# Anyone made a backplate for a D1-4 Chuck?



## HMF (Jun 13, 2011)

Hi guys,

I need to make a custom backplate for a 6" D1-4 chuck (that I bought from Tools4cheap.net).

How would I make a backplate to fit my spindle, and what would I make it of?


Thanks!


Nelson


----------



## Pacer (Jun 13, 2011)

Yeah, I can see the pins being the glitch in a homemade back plate --- wait, clarify what you are doing - did the chuck you got come with a D1-4 plate and you wanna make another type, or came with no plate and you wanna make a D1-4?
Anyway, the pins will probably be about the same cost as a new D1-4 Chinese plate, pins included.


----------



## HMF (Jun 13, 2011)

I'm talking about the entire adapter plate to fit to a chuck that did not have an integrated or separate D1-4 backplate, that I bought to make a backplate for so I could use it on my D 1-4 lathe.

Thanks,


Nelson


----------



## Tenn (Jul 30, 2011)

pics Dave pics won't believe it 'til we see it.


----------



## Tenn (Jul 30, 2011)

Awesome and well done !!!


----------



## Powerpooche (Jul 30, 2011)

You can get the spindle nose DIM'S here: http://shopswarf.orconhosting.net.nz/sindex.html

P.O.


----------



## British Steel (Aug 5, 2011)

Time for me to chip in re fixing/adjusting the studs in the backplate - the commercial studs have a milled longitudinal slot into which the head of a socket-head capscrew fits to stop rotation, the SHCS fitting into a counterbored &amp; threaded hole alongside the stud fixing hole (a bit like a "french key") - in a pinch a grubscrew might do?

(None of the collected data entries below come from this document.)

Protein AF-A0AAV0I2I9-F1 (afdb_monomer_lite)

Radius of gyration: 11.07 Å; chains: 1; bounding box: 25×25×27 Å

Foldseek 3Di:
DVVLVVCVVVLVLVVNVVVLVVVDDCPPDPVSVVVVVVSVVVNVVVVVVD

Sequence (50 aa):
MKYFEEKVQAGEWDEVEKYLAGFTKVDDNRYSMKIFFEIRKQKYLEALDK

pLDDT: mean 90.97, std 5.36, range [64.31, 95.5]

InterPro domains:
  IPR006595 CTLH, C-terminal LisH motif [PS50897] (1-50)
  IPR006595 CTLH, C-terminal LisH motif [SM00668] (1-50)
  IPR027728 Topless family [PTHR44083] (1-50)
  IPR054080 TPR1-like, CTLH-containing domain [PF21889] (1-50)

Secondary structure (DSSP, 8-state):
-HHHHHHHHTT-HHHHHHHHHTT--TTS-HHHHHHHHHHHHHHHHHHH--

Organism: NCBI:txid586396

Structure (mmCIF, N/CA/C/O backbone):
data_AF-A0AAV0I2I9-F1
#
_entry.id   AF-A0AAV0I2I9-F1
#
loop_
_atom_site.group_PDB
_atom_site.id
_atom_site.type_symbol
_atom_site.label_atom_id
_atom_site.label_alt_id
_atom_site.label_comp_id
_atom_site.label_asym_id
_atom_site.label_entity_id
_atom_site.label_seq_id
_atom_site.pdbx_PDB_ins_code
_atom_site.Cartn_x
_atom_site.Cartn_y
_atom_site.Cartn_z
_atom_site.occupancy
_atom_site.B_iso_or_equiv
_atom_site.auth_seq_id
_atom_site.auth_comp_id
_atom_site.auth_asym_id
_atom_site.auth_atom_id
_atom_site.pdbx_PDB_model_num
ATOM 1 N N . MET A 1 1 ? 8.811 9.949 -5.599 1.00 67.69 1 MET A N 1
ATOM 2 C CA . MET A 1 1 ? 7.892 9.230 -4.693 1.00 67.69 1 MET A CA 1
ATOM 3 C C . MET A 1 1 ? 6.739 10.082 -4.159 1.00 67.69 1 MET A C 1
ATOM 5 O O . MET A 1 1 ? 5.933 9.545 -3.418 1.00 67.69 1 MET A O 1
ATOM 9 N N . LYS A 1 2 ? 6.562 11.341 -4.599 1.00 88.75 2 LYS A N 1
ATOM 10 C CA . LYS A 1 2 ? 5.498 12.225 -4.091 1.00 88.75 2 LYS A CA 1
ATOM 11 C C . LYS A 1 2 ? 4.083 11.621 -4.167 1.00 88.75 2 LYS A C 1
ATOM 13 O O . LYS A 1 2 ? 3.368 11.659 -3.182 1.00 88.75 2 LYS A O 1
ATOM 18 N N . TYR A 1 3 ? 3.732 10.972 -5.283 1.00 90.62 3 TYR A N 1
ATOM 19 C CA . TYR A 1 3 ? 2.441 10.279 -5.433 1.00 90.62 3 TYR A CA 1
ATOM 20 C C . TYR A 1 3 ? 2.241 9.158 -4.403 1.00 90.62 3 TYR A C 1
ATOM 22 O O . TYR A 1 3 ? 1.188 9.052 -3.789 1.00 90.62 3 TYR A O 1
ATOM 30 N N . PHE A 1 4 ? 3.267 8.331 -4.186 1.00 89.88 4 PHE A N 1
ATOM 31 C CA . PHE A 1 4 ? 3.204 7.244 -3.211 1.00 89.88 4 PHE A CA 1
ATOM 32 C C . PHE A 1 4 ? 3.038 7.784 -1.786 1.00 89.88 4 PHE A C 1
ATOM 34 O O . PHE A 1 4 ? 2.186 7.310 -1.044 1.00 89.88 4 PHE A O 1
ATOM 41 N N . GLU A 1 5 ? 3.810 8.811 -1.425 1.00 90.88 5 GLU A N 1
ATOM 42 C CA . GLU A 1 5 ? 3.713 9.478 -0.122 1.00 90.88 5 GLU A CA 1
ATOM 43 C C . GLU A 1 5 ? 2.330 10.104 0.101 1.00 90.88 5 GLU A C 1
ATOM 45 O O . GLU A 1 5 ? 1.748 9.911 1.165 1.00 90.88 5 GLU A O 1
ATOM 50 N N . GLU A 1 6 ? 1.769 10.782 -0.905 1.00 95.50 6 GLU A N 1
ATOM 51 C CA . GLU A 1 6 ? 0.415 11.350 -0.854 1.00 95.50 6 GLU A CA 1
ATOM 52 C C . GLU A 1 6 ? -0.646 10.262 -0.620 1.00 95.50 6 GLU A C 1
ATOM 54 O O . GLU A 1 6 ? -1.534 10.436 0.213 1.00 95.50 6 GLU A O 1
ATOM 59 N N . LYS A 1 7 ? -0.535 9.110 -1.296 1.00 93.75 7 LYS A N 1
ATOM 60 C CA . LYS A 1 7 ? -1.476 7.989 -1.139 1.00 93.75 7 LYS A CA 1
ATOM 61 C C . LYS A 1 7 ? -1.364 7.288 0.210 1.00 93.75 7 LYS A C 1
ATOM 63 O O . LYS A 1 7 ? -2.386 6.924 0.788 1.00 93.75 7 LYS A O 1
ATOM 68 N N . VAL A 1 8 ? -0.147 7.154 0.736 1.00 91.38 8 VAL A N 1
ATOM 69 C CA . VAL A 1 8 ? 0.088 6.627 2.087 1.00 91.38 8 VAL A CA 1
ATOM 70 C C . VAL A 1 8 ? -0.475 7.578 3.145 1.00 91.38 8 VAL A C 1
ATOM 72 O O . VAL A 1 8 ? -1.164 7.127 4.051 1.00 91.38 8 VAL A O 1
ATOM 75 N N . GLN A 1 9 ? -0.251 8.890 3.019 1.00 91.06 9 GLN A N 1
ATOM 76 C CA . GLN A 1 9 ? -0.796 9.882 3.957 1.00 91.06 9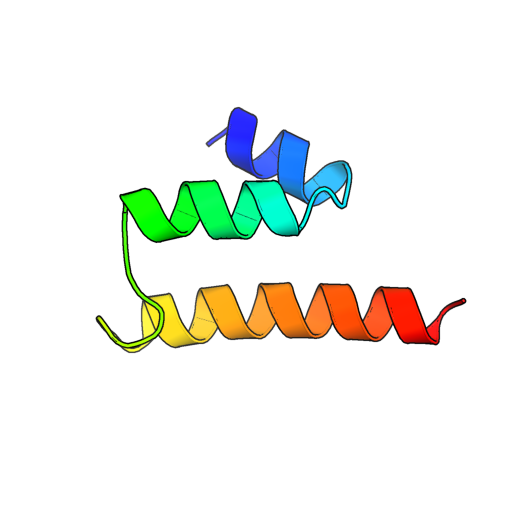 GLN A CA 1
ATOM 77 C C . GLN A 1 9 ? -2.326 9.974 3.911 1.00 91.06 9 GLN A C 1
ATOM 79 O O . GLN A 1 9 ? -2.949 10.247 4.932 1.00 91.06 9 GLN A O 1
ATOM 84 N N . ALA A 1 10 ? -2.932 9.733 2.747 1.00 92.81 10 ALA A N 1
ATOM 85 C CA . ALA A 1 10 ? -4.383 9.686 2.588 1.00 92.81 10 ALA A CA 1
ATOM 86 C C . ALA A 1 10 ? -5.025 8.388 3.123 1.00 92.81 10 ALA A C 1
ATOM 88 O O . ALA A 1 10 ? -6.252 8.298 3.161 1.00 92.81 10 ALA A O 1
ATOM 89 N N . GLY A 1 11 ? -4.231 7.378 3.506 1.00 91.50 11 GLY A N 1
ATOM 90 C CA . GLY A 1 11 ? -4.735 6.067 3.927 1.00 91.50 11 GLY A CA 1
ATOM 91 C C . GLY A 1 11 ? -5.350 5.246 2.784 1.00 91.50 11 GLY A C 1
ATOM 92 O O . GLY A 1 11 ? -6.128 4.323 3.024 1.00 91.50 11 GLY A O 1
ATOM 93 N N . GLU A 1 12 ? -5.025 5.562 1.524 1.00 94.12 12 GLU A N 1
ATOM 94 C CA . GLU A 1 12 ? -5.533 4.857 0.338 1.00 94.12 12 GLU A CA 1
ATOM 95 C C . GLU A 1 12 ? -4.774 3.535 0.104 1.00 94.12 12 GLU A C 1
ATOM 97 O O . GLU A 1 12 ? -4.114 3.331 -0.918 1.00 94.12 12 GLU A O 1
ATOM 102 N N . TRP A 1 13 ? -4.851 2.616 1.071 1.00 91.06 13 TRP A N 1
ATOM 103 C CA . TRP A 1 13 ? -4.025 1.405 1.121 1.00 91.06 13 TRP A CA 1
ATOM 104 C C . TRP A 1 13 ? -4.130 0.502 -0.115 1.00 91.06 13 TRP A C 1
ATOM 106 O O . TRP A 1 13 ? -3.136 -0.098 -0.519 1.00 91.06 13 TRP A O 1
ATOM 116 N N . ASP A 1 14 ? -5.303 0.420 -0.741 1.00 91.75 14 ASP A N 1
ATOM 117 C CA . ASP A 1 14 ? -5.507 -0.430 -1.920 1.00 91.75 14 ASP A CA 1
ATOM 118 C C . ASP A 1 14 ? -4.770 0.123 -3.159 1.00 91.75 14 ASP A C 1
ATOM 120 O O . ASP A 1 14 ? -4.221 -0.641 -3.956 1.00 91.75 14 ASP A O 1
ATOM 124 N N . GLU A 1 15 ? -4.678 1.451 -3.295 1.00 93.81 15 GLU A N 1
ATOM 125 C CA . GLU A 1 15 ? -3.921 2.110 -4.370 1.00 93.81 15 GLU A CA 1
ATOM 126 C C . GLU A 1 15 ? -2.409 2.035 -4.110 1.00 93.81 15 GLU A C 1
ATOM 128 O O . GLU A 1 15 ? -1.626 1.812 -5.034 1.00 93.81 15 GLU A O 1
ATOM 133 N N . VAL A 1 16 ? -1.995 2.141 -2.843 1.00 92.69 16 VAL A N 1
ATOM 134 C CA . VAL A 1 16 ? -0.601 1.949 -2.408 1.00 92.69 16 VAL A CA 1
ATOM 135 C C . VAL A 1 16 ? -0.113 0.538 -2.762 1.00 92.69 16 VAL A C 1
ATOM 137 O O . VAL A 1 16 ? 0.961 0.393 -3.354 1.00 92.69 16 VAL A O 1
ATOM 140 N N . GLU A 1 17 ? -0.897 -0.504 -2.455 1.00 91.31 17 GLU A N 1
ATOM 141 C CA . GLU A 1 17 ? -0.552 -1.888 -2.808 1.00 91.31 17 GLU A CA 1
ATOM 142 C C . GLU A 1 17 ? -0.517 -2.099 -4.329 1.00 91.31 17 GLU A C 1
ATOM 144 O O . GLU A 1 17 ? 0.420 -2.716 -4.840 1.00 91.31 17 GLU A O 1
ATOM 149 N N . LYS A 1 18 ? -1.488 -1.549 -5.072 1.00 92.56 18 LYS A N 1
ATOM 150 C CA . LYS A 1 18 ? -1.536 -1.644 -6.539 1.00 92.56 18 LYS A CA 1
ATOM 151 C C . LYS A 1 18 ? -0.346 -0.956 -7.206 1.00 92.56 18 LYS A C 1
ATOM 153 O O . LYS A 1 18 ? 0.231 -1.508 -8.143 1.00 92.56 18 LYS A O 1
ATOM 158 N N . TYR A 1 19 ? 0.036 0.223 -6.720 1.00 92.56 19 TYR A N 1
ATOM 159 C CA . TYR A 1 19 ? 1.201 0.948 -7.213 1.00 92.56 19 TYR A CA 1
ATOM 160 C C . TYR A 1 19 ? 2.486 0.151 -6.958 1.00 92.56 19 TYR A C 1
ATOM 162 O O . TYR A 1 19 ? 3.277 -0.034 -7.880 1.00 92.56 19 TYR A O 1
ATOM 170 N N . LEU A 1 20 ? 2.670 -0.393 -5.747 1.00 91.12 20 LEU A N 1
ATOM 171 C CA . LEU A 1 20 ? 3.836 -1.220 -5.407 1.00 91.12 20 LEU A CA 1
ATOM 172 C C . LEU A 1 20 ? 3.917 -2.510 -6.220 1.00 91.12 20 LEU A C 1
ATOM 174 O O . LEU A 1 20 ? 5.009 -2.862 -6.665 1.00 91.12 20 LEU A O 1
ATOM 178 N N . ALA A 1 21 ? 2.783 -3.167 -6.471 1.00 88.69 21 ALA A N 1
ATOM 179 C CA . ALA A 1 21 ? 2.714 -4.382 -7.280 1.00 88.69 21 ALA A CA 1
ATOM 180 C C . ALA A 1 21 ? 3.237 -4.186 -8.718 1.00 88.69 21 ALA A C 1
ATOM 182 O O . ALA A 1 21 ? 3.655 -5.154 -9.351 1.00 88.69 21 ALA A O 1
ATOM 183 N N . GLY A 1 22 ? 3.252 -2.947 -9.228 1.00 91.62 22 GLY A N 1
ATOM 184 C CA . GLY A 1 22 ? 3.860 -2.606 -10.518 1.00 91.62 22 GLY A CA 1
ATOM 185 C C . GLY A 1 22 ? 5.395 -2.610 -10.519 1.00 91.62 22 GLY A C 1
ATOM 186 O O . GLY A 1 22 ? 5.995 -2.741 -11.584 1.00 91.62 22 GLY A O 1
ATOM 187 N N . PHE A 1 23 ? 6.034 -2.492 -9.351 1.00 90.75 23 PHE A N 1
ATOM 188 C CA . PHE A 1 23 ? 7.497 -2.476 -9.204 1.00 90.75 23 PHE A CA 1
ATOM 189 C C . PHE A 1 23 ? 8.041 -3.770 -8.613 1.00 90.75 23 PHE A C 1
ATOM 191 O O . PHE A 1 23 ? 9.143 -4.187 -8.960 1.00 90.75 23 PHE A O 1
ATOM 198 N N . THR A 1 24 ? 7.303 -4.376 -7.682 1.00 93.31 24 THR A N 1
ATOM 199 C CA . THR A 1 24 ? 7.735 -5.584 -6.989 1.00 93.31 24 THR A CA 1
ATOM 200 C C . THR A 1 24 ? 6.559 -6.358 -6.405 1.00 93.31 24 THR A C 1
ATOM 202 O O . THR A 1 24 ? 5.532 -5.795 -6.029 1.00 93.31 24 THR A O 1
ATOM 205 N N . LYS A 1 25 ? 6.724 -7.670 -6.294 1.00 91.88 25 LYS A N 1
ATOM 206 C CA . LYS A 1 25 ? 5.820 -8.578 -5.596 1.00 91.88 25 LYS A CA 1
ATOM 207 C C . LYS A 1 25 ? 6.248 -8.760 -4.146 1.00 91.88 25 LYS A C 1
ATOM 209 O O . LYS A 1 25 ? 7.385 -8.489 -3.765 1.00 91.88 25 LYS A O 1
ATOM 214 N N . VAL A 1 26 ? 5.323 -9.261 -3.334 1.00 87.81 26 VAL A N 1
ATOM 215 C CA . VAL A 1 26 ? 5.531 -9.500 -1.895 1.00 87.81 26 VAL A CA 1
ATOM 216 C C . VAL A 1 26 ? 6.722 -10.429 -1.629 1.00 87.81 26 VAL A C 1
ATOM 218 O O . VAL A 1 26 ? 7.411 -10.277 -0.623 1.00 87.81 26 VAL A O 1
ATOM 221 N N . ASP A 1 27 ? 6.974 -11.374 -2.530 1.00 88.81 27 ASP A N 1
ATOM 222 C CA . ASP A 1 27 ? 7.949 -12.454 -2.406 1.00 88.81 27 ASP A CA 1
ATOM 223 C C . ASP A 1 27 ? 9.230 -12.254 -3.231 1.00 88.81 27 ASP A C 1
ATOM 225 O O . ASP A 1 27 ? 10.135 -13.081 -3.139 1.00 88.81 27 ASP A O 1
ATOM 229 N N . ASP A 1 28 ? 9.364 -11.148 -3.972 1.00 91.81 28 ASP A N 1
ATOM 230 C CA . ASP A 1 28 ? 10.530 -10.919 -4.839 1.00 91.81 28 ASP A CA 1
ATOM 231 C C . ASP A 1 28 ? 11.849 -10.856 -4.053 1.00 91.81 28 ASP A C 1
ATOM 233 O O . ASP A 1 28 ? 12.889 -11.315 -4.524 1.00 91.81 28 ASP A O 1
ATOM 237 N N . ASN A 1 29 ? 11.843 -10.237 -2.867 1.00 92.81 29 ASN A N 1
ATOM 238 C CA . ASN A 1 29 ? 13.004 -10.158 -1.984 1.00 92.81 29 ASN A CA 1
ATOM 239 C C . ASN A 1 29 ? 12.612 -9.742 -0.552 1.00 92.81 29 ASN A C 1
ATOM 241 O O . ASN A 1 29 ? 11.479 -9.355 -0.261 1.00 92.81 29 ASN A O 1
ATOM 245 N N . ARG A 1 30 ? 13.599 -9.775 0.357 1.00 92.81 30 ARG A N 1
ATOM 246 C CA . ARG A 1 30 ? 13.425 -9.418 1.777 1.00 92.81 30 ARG A CA 1
ATOM 247 C C . ARG A 1 30 ? 12.953 -7.974 2.002 1.00 92.81 30 ARG A C 1
ATOM 249 O O . ARG A 1 30 ? 12.260 -7.724 2.985 1.00 92.81 30 ARG A O 1
ATOM 256 N N . TYR A 1 31 ? 13.313 -7.034 1.128 1.00 93.25 31 TYR A N 1
ATOM 257 C CA . TYR A 1 31 ? 12.868 -5.641 1.231 1.00 93.25 31 TYR A CA 1
ATOM 258 C C . TYR A 1 31 ? 11.412 -5.491 0.801 1.00 93.25 31 TYR A C 1
ATOM 260 O O . TYR A 1 31 ? 10.649 -4.840 1.510 1.00 93.25 31 TYR A O 1
ATOM 268 N N . SER A 1 32 ? 11.004 -6.145 -0.287 1.00 90.94 32 SER A N 1
ATOM 269 C CA . SER A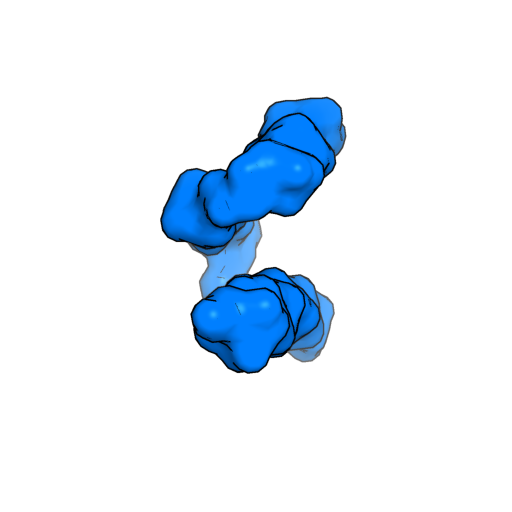 1 32 ? 9.610 -6.149 -0.738 1.00 90.94 32 SER A CA 1
ATOM 270 C C . SER A 1 32 ? 8.694 -6.734 0.332 1.00 90.94 32 SER A C 1
ATOM 272 O O . SER A 1 32 ? 7.733 -6.083 0.740 1.00 90.94 32 SER A O 1
ATOM 274 N N . MET A 1 33 ? 9.062 -7.888 0.897 1.00 93.31 33 MET A N 1
ATOM 275 C CA . MET A 1 33 ? 8.319 -8.501 2.001 1.00 93.31 33 MET A CA 1
ATOM 276 C C . MET A 1 33 ? 8.179 -7.552 3.199 1.00 93.31 33 MET A C 1
ATOM 278 O O . MET A 1 33 ? 7.093 -7.427 3.763 1.00 93.31 33 MET A O 1
ATOM 282 N N . LYS A 1 34 ? 9.254 -6.839 3.561 1.00 94.69 34 LYS A N 1
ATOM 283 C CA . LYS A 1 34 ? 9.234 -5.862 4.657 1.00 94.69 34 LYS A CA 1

The studs need to be adjustable 1 turn at a time so that when the chuck/backplate is pulled tight against the spindle nose (and the tapered register) the cam is in the 90-180* rotation area (from the free position) so the cam stays engaged - then the "keeper" screw is fitted. If the cam turns more than 180* it goes "over centre" and can loosen when you think you're tightening it... A little side-to-side play on the studs is OK (and makes it easier to fit the chuck).

DIN (European) bayonet fixings adjust up in much the same way, and have the same register, PCD and stud dimensions 

Dave H.
(who has to fit and adjust quite a few sets of camlocks a week at work - new chucks on import lathes!)


----------